Punya Datta

Personal information
- Full name: Punya Brata Datta
- Born: 21 June 1924 Sylhet, Assam Province, British India
- Died: 12 November 2016 (aged 92) Kolkata, West Bengal, India
- Nickname: Badal Dutta
- Batting: Left-handed
- Bowling: Left-arm medium
- Role: All rounder

Domestic team information
- 1944/45–1955/56: Bengal
- 1947: Cambridge University
- Source: Cricinfo, 27 March 2016

= Punya Datta =

Indian cricketer

Punya Datta (21 June 1924 &ndash. 12 November 2016) was an Indian cricketer. He played first-class cricket for Bengal and Cambridge University. In a first-class career spanning from 1944–45 to 1955–56, Datta scored 1,459 runs with a highest of 143. He averaged 29.77 with the bat, scored 4 centuries and 5 fifties, and held 12 catches. He captured 41 wickets at 37.09, and his best innings figures were 5 for 52.
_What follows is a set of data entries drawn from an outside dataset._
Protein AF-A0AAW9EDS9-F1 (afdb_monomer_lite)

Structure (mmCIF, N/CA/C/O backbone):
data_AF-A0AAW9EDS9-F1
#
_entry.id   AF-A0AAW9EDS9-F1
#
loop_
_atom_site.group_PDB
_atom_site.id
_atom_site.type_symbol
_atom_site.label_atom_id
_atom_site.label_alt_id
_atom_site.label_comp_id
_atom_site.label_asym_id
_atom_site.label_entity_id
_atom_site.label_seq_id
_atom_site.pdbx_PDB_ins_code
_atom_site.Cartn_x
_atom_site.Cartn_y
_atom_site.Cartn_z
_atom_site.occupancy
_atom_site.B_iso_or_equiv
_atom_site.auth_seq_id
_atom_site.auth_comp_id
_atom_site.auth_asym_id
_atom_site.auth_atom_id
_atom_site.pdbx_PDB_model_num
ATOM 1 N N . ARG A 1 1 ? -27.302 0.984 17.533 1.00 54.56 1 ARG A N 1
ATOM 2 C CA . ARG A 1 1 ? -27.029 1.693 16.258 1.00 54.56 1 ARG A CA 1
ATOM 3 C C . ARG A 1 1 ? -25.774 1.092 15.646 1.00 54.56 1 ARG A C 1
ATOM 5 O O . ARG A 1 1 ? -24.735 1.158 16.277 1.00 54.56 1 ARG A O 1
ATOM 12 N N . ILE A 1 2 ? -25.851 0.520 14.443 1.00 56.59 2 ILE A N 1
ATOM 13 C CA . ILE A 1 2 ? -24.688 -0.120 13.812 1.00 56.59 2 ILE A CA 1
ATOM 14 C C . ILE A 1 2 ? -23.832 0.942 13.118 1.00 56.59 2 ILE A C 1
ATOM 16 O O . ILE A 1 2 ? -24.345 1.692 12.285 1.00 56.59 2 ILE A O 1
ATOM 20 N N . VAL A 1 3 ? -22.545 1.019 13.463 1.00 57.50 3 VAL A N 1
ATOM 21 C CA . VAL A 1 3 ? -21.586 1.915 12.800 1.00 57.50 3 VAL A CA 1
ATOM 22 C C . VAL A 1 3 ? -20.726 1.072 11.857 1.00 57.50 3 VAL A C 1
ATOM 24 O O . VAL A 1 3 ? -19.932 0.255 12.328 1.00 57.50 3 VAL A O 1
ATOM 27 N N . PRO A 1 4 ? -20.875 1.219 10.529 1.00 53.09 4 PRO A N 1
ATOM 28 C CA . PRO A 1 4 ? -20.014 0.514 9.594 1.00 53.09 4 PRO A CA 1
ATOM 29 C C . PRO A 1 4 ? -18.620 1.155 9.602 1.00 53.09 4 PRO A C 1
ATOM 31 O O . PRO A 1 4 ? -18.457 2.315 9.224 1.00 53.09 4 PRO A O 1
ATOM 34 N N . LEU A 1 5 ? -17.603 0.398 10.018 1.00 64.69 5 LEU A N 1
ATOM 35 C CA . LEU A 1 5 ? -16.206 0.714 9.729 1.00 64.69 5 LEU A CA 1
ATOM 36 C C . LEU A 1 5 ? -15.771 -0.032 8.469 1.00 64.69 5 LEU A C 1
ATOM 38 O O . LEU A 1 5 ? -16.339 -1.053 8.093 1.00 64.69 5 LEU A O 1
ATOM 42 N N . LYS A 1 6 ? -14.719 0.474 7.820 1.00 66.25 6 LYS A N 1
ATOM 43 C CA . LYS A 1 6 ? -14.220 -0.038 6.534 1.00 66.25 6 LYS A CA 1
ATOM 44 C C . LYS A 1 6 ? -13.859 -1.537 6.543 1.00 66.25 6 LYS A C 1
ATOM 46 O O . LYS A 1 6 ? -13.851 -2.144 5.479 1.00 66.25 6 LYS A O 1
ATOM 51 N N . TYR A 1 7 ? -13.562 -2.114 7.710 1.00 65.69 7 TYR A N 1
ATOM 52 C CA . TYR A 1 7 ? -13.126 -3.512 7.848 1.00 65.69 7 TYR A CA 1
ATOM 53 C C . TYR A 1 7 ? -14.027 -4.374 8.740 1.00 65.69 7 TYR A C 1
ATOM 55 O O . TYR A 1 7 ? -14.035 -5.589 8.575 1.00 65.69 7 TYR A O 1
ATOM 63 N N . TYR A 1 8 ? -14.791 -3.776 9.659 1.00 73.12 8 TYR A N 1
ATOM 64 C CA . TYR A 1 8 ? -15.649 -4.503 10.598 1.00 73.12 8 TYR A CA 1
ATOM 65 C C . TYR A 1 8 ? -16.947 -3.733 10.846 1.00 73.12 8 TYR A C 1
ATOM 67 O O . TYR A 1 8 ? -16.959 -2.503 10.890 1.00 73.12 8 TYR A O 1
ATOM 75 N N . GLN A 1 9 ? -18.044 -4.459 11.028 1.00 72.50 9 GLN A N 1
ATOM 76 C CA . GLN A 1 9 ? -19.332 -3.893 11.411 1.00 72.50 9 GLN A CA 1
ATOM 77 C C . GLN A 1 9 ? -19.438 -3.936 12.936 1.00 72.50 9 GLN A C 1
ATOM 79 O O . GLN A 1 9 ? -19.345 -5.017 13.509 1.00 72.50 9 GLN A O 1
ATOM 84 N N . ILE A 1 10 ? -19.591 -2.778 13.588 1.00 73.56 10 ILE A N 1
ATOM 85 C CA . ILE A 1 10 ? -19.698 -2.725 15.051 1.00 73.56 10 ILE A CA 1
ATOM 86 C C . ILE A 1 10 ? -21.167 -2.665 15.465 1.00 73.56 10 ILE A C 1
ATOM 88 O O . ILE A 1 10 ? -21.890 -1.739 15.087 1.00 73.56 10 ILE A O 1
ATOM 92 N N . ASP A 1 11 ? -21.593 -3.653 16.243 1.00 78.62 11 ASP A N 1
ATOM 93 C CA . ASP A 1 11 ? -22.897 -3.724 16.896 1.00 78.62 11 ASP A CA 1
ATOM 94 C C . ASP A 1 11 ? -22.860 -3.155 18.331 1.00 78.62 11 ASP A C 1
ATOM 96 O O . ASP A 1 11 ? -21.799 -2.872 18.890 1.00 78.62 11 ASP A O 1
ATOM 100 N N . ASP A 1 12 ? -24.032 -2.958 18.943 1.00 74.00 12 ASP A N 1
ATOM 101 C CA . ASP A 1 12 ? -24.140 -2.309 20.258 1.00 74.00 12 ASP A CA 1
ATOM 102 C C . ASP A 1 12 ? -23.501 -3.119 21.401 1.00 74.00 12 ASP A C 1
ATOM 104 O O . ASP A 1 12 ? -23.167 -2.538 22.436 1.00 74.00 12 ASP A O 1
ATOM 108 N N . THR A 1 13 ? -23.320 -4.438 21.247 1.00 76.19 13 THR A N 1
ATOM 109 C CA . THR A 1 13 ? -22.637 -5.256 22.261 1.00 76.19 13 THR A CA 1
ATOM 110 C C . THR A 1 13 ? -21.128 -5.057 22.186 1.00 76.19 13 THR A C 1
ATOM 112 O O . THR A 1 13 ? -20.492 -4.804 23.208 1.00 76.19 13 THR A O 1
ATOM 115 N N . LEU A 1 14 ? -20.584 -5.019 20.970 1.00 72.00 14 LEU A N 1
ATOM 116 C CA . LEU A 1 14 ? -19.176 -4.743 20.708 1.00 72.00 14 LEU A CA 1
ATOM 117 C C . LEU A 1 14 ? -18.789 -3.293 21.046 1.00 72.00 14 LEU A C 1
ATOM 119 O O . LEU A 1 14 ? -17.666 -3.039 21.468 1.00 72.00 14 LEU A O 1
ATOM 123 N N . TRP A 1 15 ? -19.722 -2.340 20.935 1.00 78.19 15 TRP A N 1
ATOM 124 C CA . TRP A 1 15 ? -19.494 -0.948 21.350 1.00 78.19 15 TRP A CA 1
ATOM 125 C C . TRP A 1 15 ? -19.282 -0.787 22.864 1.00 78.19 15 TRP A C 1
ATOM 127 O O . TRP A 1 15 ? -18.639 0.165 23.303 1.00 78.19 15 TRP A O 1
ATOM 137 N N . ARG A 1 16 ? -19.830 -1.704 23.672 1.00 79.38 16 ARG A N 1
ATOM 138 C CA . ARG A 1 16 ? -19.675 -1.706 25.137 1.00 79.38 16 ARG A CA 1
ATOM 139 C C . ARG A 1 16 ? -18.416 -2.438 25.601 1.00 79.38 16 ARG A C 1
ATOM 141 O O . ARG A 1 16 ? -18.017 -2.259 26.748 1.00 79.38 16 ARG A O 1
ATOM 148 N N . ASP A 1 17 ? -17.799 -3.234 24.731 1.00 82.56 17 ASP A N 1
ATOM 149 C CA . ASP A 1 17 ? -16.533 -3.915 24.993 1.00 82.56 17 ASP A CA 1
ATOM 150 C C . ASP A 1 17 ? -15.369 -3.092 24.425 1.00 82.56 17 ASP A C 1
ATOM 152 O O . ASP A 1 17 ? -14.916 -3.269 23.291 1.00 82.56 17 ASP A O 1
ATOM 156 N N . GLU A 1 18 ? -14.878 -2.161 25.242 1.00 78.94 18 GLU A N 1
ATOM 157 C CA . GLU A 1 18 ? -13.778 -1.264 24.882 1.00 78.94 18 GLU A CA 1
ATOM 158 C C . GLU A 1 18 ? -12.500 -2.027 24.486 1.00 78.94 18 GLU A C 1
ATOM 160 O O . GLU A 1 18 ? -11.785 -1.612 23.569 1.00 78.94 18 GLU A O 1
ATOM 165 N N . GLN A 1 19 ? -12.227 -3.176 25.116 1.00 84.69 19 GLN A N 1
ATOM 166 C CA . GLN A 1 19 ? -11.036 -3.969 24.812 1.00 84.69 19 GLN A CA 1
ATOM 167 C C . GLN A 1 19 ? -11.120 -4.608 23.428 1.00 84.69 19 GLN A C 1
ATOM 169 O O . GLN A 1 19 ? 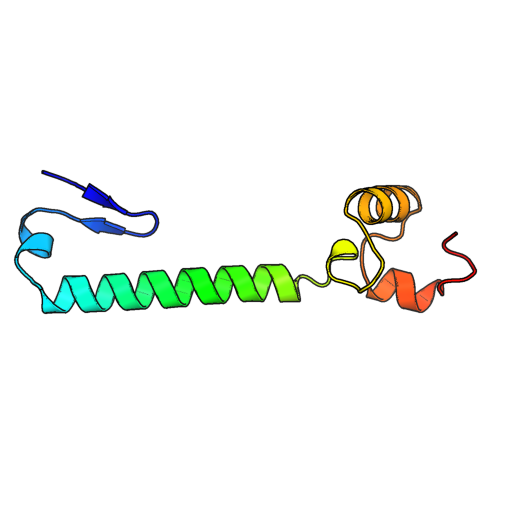-10.149 -4.560 22.661 1.00 84.69 19 GLN A O 1
ATOM 174 N N . GLN A 1 20 ? -12.268 -5.192 23.079 1.00 82.00 20 GLN A N 1
ATOM 175 C CA . GLN A 1 20 ? -12.465 -5.729 21.736 1.00 82.00 20 GLN A CA 1
ATOM 176 C C . GLN A 1 20 ? -12.473 -4.629 20.681 1.00 82.00 20 GLN A C 1
ATOM 178 O O . GLN A 1 20 ? -11.873 -4.802 19.617 1.00 82.00 20 GLN A O 1
ATOM 183 N N . LEU A 1 21 ? -13.070 -3.477 20.979 1.00 82.75 21 LEU A N 1
ATOM 184 C CA . LEU A 1 21 ? -13.113 -2.349 20.057 1.00 82.75 21 LEU A CA 1
ATOM 185 C C . LEU A 1 21 ? -11.711 -1.794 19.766 1.00 82.75 21 LEU A C 1
ATOM 187 O O . LEU A 1 21 ? -11.365 -1.543 18.608 1.00 82.75 21 LEU A O 1
ATOM 191 N N . PHE A 1 22 ? -10.865 -1.688 20.793 1.00 84.56 22 PHE A N 1
ATOM 192 C CA . PHE A 1 22 ? -9.461 -1.310 20.637 1.00 84.56 22 PHE A CA 1
ATOM 193 C C . PHE A 1 22 ? -8.659 -2.360 19.853 1.00 84.56 22 PHE A C 1
ATOM 195 O O . PHE A 1 22 ? -7.863 -2.027 18.975 1.00 84.56 22 PHE A O 1
ATOM 202 N N . ARG A 1 23 ? -8.895 -3.653 20.104 1.00 86.19 23 ARG A N 1
ATOM 203 C CA . ARG A 1 23 ? -8.254 -4.733 19.339 1.00 86.19 23 ARG A CA 1
ATOM 204 C C . ARG A 1 23 ? -8.640 -4.680 17.856 1.00 86.19 23 ARG A C 1
ATOM 206 O O . ARG A 1 23 ? -7.770 -4.807 16.995 1.00 86.19 23 ARG A O 1
ATOM 213 N N . LEU A 1 24 ? -9.919 -4.477 17.543 1.00 84.38 24 LEU A N 1
ATOM 214 C CA . LEU A 1 24 ? -10.411 -4.391 16.164 1.00 84.38 24 LEU A CA 1
ATOM 215 C C . LEU A 1 24 ? -9.917 -3.132 15.445 1.00 84.38 24 LEU A C 1
ATOM 217 O O . LEU A 1 24 ? -9.607 -3.191 14.250 1.00 84.38 24 LEU A O 1
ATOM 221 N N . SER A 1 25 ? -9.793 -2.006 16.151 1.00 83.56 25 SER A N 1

Datta made his first-class debut for Bengal, under the captaincy of the Maharaja of Cooch Behar, against United Provinces at Eden Gardens in 1944–45. After attending Asutosh College in Calcutta he went to Trinity Hall, Cambridge. At the end of his freshman year he represented the university in 13 first-class matches in 1947, scoring 320 runs at 22.85 and taking 29 wickets at 40.68, and winning his Blue. On returning to India he continued to represent Bengal, scoring 141 in the final of the Ranji Trophy in 1952–53.

Datta received the Kartick Bose Lifetime Achievement Award in 2004 in recognition of his contributions to cricket in Bengal. He was chairman of the board of trustees of the Cricket Association of Bengal from 2008–09 to 2012–13. He was also the president of the Calcutta Cricket and Football Club.